**PROBLEM STATEMENT**
From the entries below, output the line with "ATOM 93 O O" and each following line up to and including the line with "ATOM 115 N N", exactly as written.

**ENTRIES SUPPLIED**

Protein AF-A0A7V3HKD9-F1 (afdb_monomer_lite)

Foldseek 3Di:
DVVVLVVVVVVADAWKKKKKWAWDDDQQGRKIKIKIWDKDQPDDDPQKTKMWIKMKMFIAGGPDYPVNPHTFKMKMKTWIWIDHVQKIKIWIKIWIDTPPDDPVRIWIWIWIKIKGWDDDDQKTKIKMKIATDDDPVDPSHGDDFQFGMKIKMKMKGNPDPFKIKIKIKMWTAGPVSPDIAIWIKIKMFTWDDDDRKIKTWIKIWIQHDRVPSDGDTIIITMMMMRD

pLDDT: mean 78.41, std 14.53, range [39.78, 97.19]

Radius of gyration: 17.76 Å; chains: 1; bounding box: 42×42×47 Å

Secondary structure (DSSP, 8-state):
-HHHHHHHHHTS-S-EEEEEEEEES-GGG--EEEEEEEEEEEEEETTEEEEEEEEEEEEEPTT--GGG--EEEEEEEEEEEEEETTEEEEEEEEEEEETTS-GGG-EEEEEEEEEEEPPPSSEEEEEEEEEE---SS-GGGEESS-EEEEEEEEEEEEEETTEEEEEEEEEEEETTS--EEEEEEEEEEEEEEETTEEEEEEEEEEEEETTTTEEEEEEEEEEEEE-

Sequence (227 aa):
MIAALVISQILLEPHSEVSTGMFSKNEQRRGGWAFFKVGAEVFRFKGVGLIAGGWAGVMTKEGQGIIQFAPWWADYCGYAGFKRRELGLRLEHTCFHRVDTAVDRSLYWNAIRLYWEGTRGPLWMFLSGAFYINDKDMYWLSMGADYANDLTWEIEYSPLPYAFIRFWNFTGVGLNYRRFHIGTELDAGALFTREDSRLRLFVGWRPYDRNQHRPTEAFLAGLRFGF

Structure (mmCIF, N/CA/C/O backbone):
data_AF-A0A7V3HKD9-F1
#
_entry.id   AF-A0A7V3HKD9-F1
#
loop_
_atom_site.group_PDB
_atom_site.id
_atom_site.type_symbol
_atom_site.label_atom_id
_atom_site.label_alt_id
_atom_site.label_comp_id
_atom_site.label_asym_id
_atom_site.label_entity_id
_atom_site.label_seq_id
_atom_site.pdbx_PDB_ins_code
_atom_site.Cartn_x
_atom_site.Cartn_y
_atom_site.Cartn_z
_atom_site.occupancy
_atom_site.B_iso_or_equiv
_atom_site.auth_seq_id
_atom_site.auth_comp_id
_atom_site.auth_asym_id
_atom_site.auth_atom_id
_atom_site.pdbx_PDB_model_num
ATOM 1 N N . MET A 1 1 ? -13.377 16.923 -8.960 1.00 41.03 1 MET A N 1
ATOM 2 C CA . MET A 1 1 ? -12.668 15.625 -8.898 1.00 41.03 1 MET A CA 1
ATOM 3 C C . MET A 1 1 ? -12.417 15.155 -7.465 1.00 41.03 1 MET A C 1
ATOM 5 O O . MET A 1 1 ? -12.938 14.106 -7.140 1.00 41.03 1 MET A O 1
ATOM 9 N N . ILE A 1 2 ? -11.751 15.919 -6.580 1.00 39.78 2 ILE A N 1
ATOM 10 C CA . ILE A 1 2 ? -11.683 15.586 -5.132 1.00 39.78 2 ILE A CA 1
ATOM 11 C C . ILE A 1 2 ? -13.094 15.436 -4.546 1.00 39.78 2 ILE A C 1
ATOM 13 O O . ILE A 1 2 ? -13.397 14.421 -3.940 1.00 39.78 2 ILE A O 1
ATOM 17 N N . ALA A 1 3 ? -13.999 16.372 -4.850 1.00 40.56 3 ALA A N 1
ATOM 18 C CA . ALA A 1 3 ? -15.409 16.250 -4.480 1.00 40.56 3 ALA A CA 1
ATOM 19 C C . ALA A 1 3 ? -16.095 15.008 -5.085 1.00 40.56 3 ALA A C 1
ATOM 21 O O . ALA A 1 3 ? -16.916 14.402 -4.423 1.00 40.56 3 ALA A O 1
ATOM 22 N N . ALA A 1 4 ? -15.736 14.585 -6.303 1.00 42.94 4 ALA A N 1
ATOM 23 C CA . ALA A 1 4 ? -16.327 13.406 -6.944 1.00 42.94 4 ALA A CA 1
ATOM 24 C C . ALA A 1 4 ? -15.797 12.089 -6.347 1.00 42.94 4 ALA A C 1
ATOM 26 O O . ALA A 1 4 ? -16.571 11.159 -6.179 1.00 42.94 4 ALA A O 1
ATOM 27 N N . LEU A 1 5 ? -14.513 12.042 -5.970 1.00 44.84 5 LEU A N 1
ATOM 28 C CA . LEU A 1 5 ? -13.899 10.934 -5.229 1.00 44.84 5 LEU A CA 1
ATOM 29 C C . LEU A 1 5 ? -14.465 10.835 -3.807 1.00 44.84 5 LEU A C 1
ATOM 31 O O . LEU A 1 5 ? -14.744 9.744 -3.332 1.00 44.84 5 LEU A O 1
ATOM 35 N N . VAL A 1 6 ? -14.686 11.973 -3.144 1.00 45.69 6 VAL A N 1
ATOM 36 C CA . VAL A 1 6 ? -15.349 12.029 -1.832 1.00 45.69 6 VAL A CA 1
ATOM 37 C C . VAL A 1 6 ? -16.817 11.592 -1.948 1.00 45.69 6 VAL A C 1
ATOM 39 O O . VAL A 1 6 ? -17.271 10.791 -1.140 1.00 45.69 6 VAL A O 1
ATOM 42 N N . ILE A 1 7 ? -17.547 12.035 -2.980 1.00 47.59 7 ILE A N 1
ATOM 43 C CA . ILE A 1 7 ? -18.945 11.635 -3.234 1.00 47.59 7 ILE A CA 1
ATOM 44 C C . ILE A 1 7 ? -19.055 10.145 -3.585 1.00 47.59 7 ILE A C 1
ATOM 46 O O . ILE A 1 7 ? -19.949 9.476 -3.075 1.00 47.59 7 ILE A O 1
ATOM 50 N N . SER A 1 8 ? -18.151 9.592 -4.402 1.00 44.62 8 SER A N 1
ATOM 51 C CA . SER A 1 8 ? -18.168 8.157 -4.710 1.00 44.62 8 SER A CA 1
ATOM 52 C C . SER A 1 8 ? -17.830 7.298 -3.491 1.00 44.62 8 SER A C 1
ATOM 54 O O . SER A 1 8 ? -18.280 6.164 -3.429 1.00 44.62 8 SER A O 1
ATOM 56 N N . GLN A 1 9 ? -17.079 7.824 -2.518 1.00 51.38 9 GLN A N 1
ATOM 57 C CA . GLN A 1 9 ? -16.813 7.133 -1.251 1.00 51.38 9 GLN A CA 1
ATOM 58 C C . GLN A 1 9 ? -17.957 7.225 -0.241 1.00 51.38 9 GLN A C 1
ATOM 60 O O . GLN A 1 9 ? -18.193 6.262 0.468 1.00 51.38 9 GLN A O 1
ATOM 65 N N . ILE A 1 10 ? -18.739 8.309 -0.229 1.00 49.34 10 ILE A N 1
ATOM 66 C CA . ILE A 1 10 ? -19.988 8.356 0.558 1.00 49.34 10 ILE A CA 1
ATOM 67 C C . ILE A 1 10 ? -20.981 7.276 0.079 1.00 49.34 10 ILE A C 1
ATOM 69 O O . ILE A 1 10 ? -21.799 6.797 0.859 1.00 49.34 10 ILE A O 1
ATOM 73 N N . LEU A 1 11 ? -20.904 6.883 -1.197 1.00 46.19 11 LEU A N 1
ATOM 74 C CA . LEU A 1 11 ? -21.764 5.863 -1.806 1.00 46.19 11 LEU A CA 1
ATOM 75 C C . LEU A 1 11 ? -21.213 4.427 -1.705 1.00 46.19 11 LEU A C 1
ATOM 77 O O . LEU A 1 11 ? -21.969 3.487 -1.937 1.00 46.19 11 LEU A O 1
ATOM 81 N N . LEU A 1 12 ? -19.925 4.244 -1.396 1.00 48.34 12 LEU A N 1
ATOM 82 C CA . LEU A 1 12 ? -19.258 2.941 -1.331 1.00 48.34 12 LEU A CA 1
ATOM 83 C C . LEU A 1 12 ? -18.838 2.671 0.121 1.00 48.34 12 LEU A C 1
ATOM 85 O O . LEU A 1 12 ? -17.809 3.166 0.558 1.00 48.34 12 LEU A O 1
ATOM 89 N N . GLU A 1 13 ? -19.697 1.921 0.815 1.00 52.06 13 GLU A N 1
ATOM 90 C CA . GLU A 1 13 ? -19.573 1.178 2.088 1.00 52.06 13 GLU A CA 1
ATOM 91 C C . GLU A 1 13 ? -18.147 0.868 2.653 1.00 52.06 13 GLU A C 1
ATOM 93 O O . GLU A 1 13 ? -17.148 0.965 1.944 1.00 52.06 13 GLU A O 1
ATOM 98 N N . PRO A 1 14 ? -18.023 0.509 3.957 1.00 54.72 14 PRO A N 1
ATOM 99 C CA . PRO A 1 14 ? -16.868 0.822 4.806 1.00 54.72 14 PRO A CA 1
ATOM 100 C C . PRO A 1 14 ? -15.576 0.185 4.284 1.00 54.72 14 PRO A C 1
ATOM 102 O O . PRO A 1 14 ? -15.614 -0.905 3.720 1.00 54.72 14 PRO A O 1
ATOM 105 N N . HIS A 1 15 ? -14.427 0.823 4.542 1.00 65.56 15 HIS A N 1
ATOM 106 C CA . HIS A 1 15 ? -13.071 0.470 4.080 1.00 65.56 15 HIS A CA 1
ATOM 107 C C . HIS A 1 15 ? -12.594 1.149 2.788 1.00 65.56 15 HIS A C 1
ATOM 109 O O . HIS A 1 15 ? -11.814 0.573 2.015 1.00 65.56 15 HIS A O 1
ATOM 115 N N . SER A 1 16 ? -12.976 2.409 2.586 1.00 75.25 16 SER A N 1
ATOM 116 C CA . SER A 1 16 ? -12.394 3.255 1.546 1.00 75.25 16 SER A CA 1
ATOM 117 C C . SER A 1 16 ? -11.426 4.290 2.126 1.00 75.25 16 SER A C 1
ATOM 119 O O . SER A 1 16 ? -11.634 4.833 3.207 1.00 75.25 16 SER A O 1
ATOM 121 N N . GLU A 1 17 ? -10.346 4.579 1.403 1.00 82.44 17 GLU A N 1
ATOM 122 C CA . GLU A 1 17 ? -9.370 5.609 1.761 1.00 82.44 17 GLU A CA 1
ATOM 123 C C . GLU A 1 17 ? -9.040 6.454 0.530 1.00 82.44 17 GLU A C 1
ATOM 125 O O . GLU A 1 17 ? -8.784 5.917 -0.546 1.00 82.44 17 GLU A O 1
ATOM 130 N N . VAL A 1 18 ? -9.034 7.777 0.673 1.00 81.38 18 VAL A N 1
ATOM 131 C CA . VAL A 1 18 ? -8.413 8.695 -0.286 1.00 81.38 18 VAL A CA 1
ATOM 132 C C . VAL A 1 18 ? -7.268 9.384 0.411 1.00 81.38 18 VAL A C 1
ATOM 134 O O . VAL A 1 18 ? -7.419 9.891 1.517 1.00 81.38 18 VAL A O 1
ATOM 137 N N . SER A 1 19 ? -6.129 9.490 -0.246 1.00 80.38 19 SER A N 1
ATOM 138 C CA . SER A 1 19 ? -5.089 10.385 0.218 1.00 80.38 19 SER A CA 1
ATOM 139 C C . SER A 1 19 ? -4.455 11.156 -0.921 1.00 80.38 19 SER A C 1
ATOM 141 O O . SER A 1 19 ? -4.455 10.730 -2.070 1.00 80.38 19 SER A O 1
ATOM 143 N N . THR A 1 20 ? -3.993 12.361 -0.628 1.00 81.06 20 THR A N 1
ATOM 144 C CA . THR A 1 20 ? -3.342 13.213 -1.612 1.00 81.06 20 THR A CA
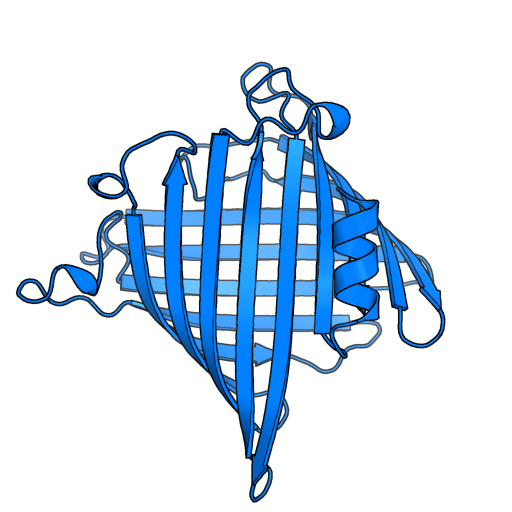 1
ATOM 145 C C . THR A 1 20 ? -2.333 14.105 -0.921 1.00 81.06 20 THR A C 1
ATOM 147 O O . THR A 1 20 ? -2.567 14.579 0.191 1.00 81.06 20 THR A O 1
ATOM 150 N N . GLY A 1 21 ? -1.197 14.332 -1.561 1.00 77.81 21 GLY A N 1
ATOM 151 C CA . GLY A 1 21 ? -0.185 15.227 -1.031 1.00 77.81 21 GLY A CA 1
ATOM 152 C C . GLY A 1 21 ? 0.812 15.716 -2.068 1.00 77.81 21 GLY A C 1
ATOM 153 O O . GLY A 1 21 ? 0.741 15.400 -3.255 1.00 77.81 21 GLY A O 1
ATOM 154 N N . MET A 1 22 ? 1.758 16.513 -1.600 1.00 78.38 22 MET A N 1
ATOM 155 C CA . MET A 1 22 ? 2.855 17.033 -2.402 1.00 78.38 22 MET A CA 1
ATOM 156 C C . MET A 1 22 ? 4.179 16.483 -1.894 1.00 78.38 22 MET A C 1
ATOM 158 O O . MET A 1 22 ? 4.353 16.272 -0.692 1.00 78.38 22 MET A O 1
ATOM 162 N N . PHE A 1 23 ? 5.106 16.281 -2.824 1.00 75.81 23 PHE A N 1
ATOM 163 C CA . PHE A 1 23 ? 6.503 16.020 -2.521 1.00 75.81 23 PHE A CA 1
ATOM 164 C C . PHE A 1 23 ? 7.265 17.353 -2.457 1.00 75.81 23 PHE A C 1
ATOM 166 O O . PHE A 1 23 ? 7.099 18.213 -3.326 1.00 75.81 23 PHE A O 1
ATOM 173 N N . SER A 1 24 ? 8.110 17.539 -1.444 1.00 67.69 24 SER A N 1
ATOM 174 C CA . SER A 1 24 ? 8.993 18.703 -1.316 1.00 67.69 24 SER A CA 1
ATOM 175 C C . SER A 1 24 ? 10.464 18.297 -1.127 1.00 67.69 24 SER A C 1
ATOM 177 O O . SER A 1 24 ? 10.768 17.167 -0.734 1.00 67.69 24 SER A O 1
ATOM 179 N N . LYS A 1 25 ? 11.366 19.249 -1.428 1.00 60.16 25 LYS A N 1
ATOM 180 C CA . LYS A 1 25 ? 12.840 19.253 -1.262 1.00 60.16 25 LYS A CA 1
ATOM 181 C C . LYS A 1 25 ? 13.726 18.840 -2.449 1.00 60.16 25 LYS A C 1
ATOM 183 O O . LYS A 1 25 ? 14.765 19.468 -2.601 1.00 60.16 25 LYS A O 1
ATOM 188 N N . ASN A 1 26 ? 13.351 17.904 -3.321 1.00 54.75 26 ASN A N 1
ATOM 189 C CA . ASN A 1 26 ? 14.164 17.605 -4.515 1.00 54.75 26 ASN A CA 1
ATOM 190 C C . ASN A 1 26 ? 13.592 18.283 -5.768 1.00 54.75 26 ASN A C 1
ATOM 192 O O . ASN A 1 26 ? 12.423 18.075 -6.094 1.00 54.75 26 ASN A O 1
ATOM 196 N N . GLU A 1 27 ? 14.410 19.094 -6.457 1.00 41.94 27 GLU A N 1
ATOM 197 C CA . GLU A 1 27 ? 14.002 19.855 -7.653 1.00 41.94 27 GLU A CA 1
ATOM 198 C C . GLU A 1 27 ? 13.369 18.940 -8.706 1.00 41.94 27 GLU A C 1
ATOM 200 O O . GLU A 1 27 ? 12.246 19.225 -9.097 1.00 41.94 27 GLU A O 1
ATOM 205 N N . GLN A 1 28 ? 13.961 17.762 -8.962 1.00 46.91 28 GLN A N 1
ATOM 206 C CA . GLN A 1 28 ? 13.464 16.728 -9.891 1.00 46.91 28 GLN A CA 1
ATOM 207 C C . GLN A 1 28 ? 12.073 16.139 -9.565 1.00 46.91 28 GLN A C 1
ATOM 209 O O . GLN A 1 28 ? 11.576 15.284 -10.297 1.00 46.91 28 GLN A O 1
ATOM 214 N N . ARG A 1 29 ? 11.448 16.496 -8.431 1.00 54.09 29 ARG A N 1
ATOM 215 C CA . ARG A 1 29 ? 10.175 15.905 -7.978 1.00 54.09 29 ARG A CA 1
ATOM 216 C C . ARG A 1 29 ? 9.274 16.872 -7.210 1.00 54.09 29 ARG A C 1
ATOM 218 O O . ARG A 1 29 ? 8.619 16.462 -6.255 1.00 54.09 29 ARG A O 1
ATOM 225 N N . ARG A 1 30 ? 9.152 18.135 -7.635 1.00 57.09 30 ARG A N 1
ATOM 226 C CA . ARG A 1 30 ? 8.036 19.008 -7.197 1.00 57.09 30 ARG A CA 1
ATOM 227 C C . ARG A 1 30 ? 6.693 18.522 -7.772 1.00 57.09 30 ARG A C 1
ATOM 229 O O . ARG A 1 30 ? 6.073 19.218 -8.562 1.00 57.09 30 ARG A O 1
ATOM 236 N N . GLY A 1 31 ? 6.286 17.299 -7.454 1.00 69.69 31 GLY A N 1
ATOM 237 C CA . GLY A 1 31 ? 5.053 16.674 -7.924 1.00 69.69 31 GLY A CA 1
ATOM 238 C C . GLY A 1 31 ? 4.035 16.505 -6.800 1.00 69.69 31 GLY A C 1
ATOM 239 O O . GLY A 1 31 ? 4.340 16.615 -5.611 1.00 69.69 31 GLY A O 1
ATOM 240 N N . GLY A 1 32 ? 2.809 16.219 -7.193 1.00 75.75 32 GLY A N 1
ATOM 241 C CA . GLY A 1 32 ? 1.729 15.751 -6.348 1.00 75.75 32 GLY A CA 1
ATOM 242 C C . GLY A 1 32 ? 1.525 14.247 -6.483 1.00 75.75 32 GLY A C 1
ATOM 243 O O . GLY A 1 32 ? 1.975 13.603 -7.432 1.00 75.75 32 GLY A O 1
ATOM 244 N N . TRP A 1 33 ? 0.796 13.689 -5.534 1.00 77.56 33 TRP A N 1
ATOM 245 C CA . TRP A 1 33 ? 0.283 12.335 -5.619 1.00 77.56 33 TRP A CA 1
ATOM 246 C C . TRP A 1 33 ? -1.166 12.299 -5.149 1.00 77.56 33 TRP A C 1
ATOM 248 O O . TRP A 1 33 ? -1.610 13.122 -4.342 1.00 77.56 33 TRP A O 1
ATOM 258 N N . ALA A 1 34 ? -1.907 11.336 -5.672 1.00 79.19 34 ALA A N 1
ATOM 259 C CA . ALA A 1 34 ? -3.220 10.971 -5.176 1.00 79.19 34 ALA A CA 1
ATOM 260 C C . ALA A 1 34 ? -3.292 9.451 -5.092 1.00 79.19 34 ALA A C 1
ATOM 262 O O . ALA A 1 34 ? -2.724 8.751 -5.922 1.00 79.19 34 ALA A O 1
ATOM 263 N N . PHE A 1 35 ? -3.963 8.948 -4.075 1.00 81.06 35 PHE A N 1
ATOM 264 C CA . PHE A 1 35 ? -4.122 7.538 -3.794 1.00 81.06 35 PHE A CA 1
ATOM 265 C C . PHE A 1 35 ? -5.566 7.289 -3.394 1.00 81.06 35 PHE A C 1
ATOM 267 O O . PHE A 1 35 ? -6.172 8.073 -2.667 1.00 81.06 35 PHE A O 1
ATOM 274 N N . PHE A 1 36 ? -6.108 6.192 -3.881 1.00 82.31 36 PHE A N 1
ATOM 275 C CA . PHE A 1 36 ? -7.450 5.727 -3.619 1.00 82.31 36 PHE A CA 1
ATOM 276 C C . PHE A 1 36 ? -7.370 4.244 -3.292 1.00 82.31 36 PHE A C 1
ATOM 278 O O . PHE A 1 36 ? -6.711 3.488 -3.999 1.00 82.31 36 PHE A O 1
ATOM 285 N N . LYS A 1 37 ? -8.055 3.812 -2.244 1.00 85.25 37 LYS A N 1
ATOM 286 C CA . LYS A 1 37 ? -8.196 2.411 -1.867 1.00 85.25 37 LYS A CA 1
ATOM 287 C C . LYS A 1 37 ? -9.651 2.142 -1.542 1.00 85.25 37 LYS A C 1
ATOM 289 O O . LYS A 1 37 ? -10.314 2.976 -0.933 1.00 85.25 37 LYS A O 1
ATOM 294 N N . VAL A 1 38 ? -10.121 0.970 -1.935 1.00 83.56 38 VAL A N 1
ATOM 295 C CA . VAL A 1 38 ? -11.452 0.466 -1.618 1.00 83.56 38 VAL A CA 1
ATOM 296 C C . VAL A 1 38 ? -11.357 -1.026 -1.337 1.00 83.56 38 VAL A C 1
ATOM 298 O O . VAL A 1 38 ? -10.610 -1.749 -1.997 1.00 83.56 38 VAL A O 1
ATOM 301 N N . GLY A 1 39 ? -12.100 -1.503 -0.352 1.00 82.62 39 GLY A N 1
ATOM 302 C CA . GLY A 1 39 ? -12.247 -2.924 -0.090 1.00 82.62 39 GLY A CA 1
ATOM 303 C C . GLY A 1 39 ? -13.608 -3.207 0.507 1.00 82.62 39 GLY A C 1
ATOM 304 O O . GLY A 1 39 ? -14.166 -2.361 1.185 1.00 82.62 39 GLY A O 1
ATOM 305 N N . ALA A 1 40 ? -14.127 -4.401 0.265 1.00 79.50 40 ALA A N 1
ATOM 306 C CA . ALA A 1 40 ? -15.371 -4.856 0.859 1.00 79.50 40 ALA A CA 1
ATOM 307 C C . ALA A 1 40 ? -15.258 -6.332 1.241 1.00 79.50 40 ALA A C 1
ATOM 309 O O . ALA A 1 40 ? -14.634 -7.128 0.529 1.00 79.50 40 ALA A O 1
ATOM 310 N N . GLU A 1 41 ? -15.884 -6.703 2.356 1.00 83.50 41 GLU A N 1
ATOM 311 C CA . GLU A 1 41 ? -16.265 -8.090 2.599 1.00 83.50 41 GLU A CA 1
ATOM 312 C C . GLU A 1 41 ? -17.604 -8.333 1.901 1.00 83.50 41 GLU A C 1
ATOM 314 O O . GLU A 1 41 ? -18.643 -7.857 2.343 1.00 83.50 41 GLU A O 1
ATOM 319 N N . VAL A 1 42 ? -17.572 -9.058 0.787 1.00 82.69 42 VAL A N 1
ATOM 320 C CA . VAL A 1 42 ? -18.752 -9.295 -0.057 1.00 82.69 42 VAL A CA 1
ATOM 321 C C . VAL A 1 42 ? -19.638 -10.427 0.464 1.00 82.69 42 VAL A C 1
ATOM 323 O O . VAL A 1 42 ? -20.827 -10.469 0.163 1.00 82.69 42 VAL A O 1
ATOM 326 N N . PHE A 1 43 ? -19.082 -11.369 1.229 1.00 83.56 43 PHE A N 1
ATOM 327 C CA . PHE A 1 43 ? -19.827 -12.511 1.762 1.00 83.56 43 PHE A CA 1
ATOM 328 C C . PHE A 1 43 ? -19.110 -13.132 2.964 1.00 83.56 43 PHE A C 1
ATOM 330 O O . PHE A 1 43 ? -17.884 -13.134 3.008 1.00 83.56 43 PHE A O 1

**EXERCISE RESPONSE**
ATOM 93 O O . GLU A 1 13 ? -17.148 0.965 1.944 1.00 52.06 13 GLU A O 1
ATOM 98 N N . PRO A 1 14 ? -18.023 0.509 3.957 1.00 54.72 14 PRO A N 1
ATOM 99 C CA . PRO A 1 14 ? -16.868 0.822 4.806 1.00 54.72 14 PRO A CA 1
ATOM 100 C C . PRO A 1 14 ? -15.576 0.185 4.284 1.00 54.72 14 PRO A C 1
ATOM 102 O O . PRO A 1 14 ? -15.614 -0.905 3.720 1.00 54.72 14 PRO A O 1
ATOM 105 N N . HIS A 1 15 ? -14.427 0.823 4.542 1.00 65.56 15 HIS A N 1
ATOM 106 C CA . HIS A 1 15 ? -13.071 0.470 4.080 1.00 65.56 15 HIS A CA 1
ATOM 107 C C . HIS A 1 15 ? -12.594 1.149 2.788 1.00 65.56 15 HIS A C 1
ATOM 109 O O . HIS A 1 15 ? -11.814 0.573 2.015 1.00 65.56 15 HIS A O 1
ATOM 115 N N . SER A 1 16 ? -12.976 2.409 2.586 1.00 75.25 16 SER A N 1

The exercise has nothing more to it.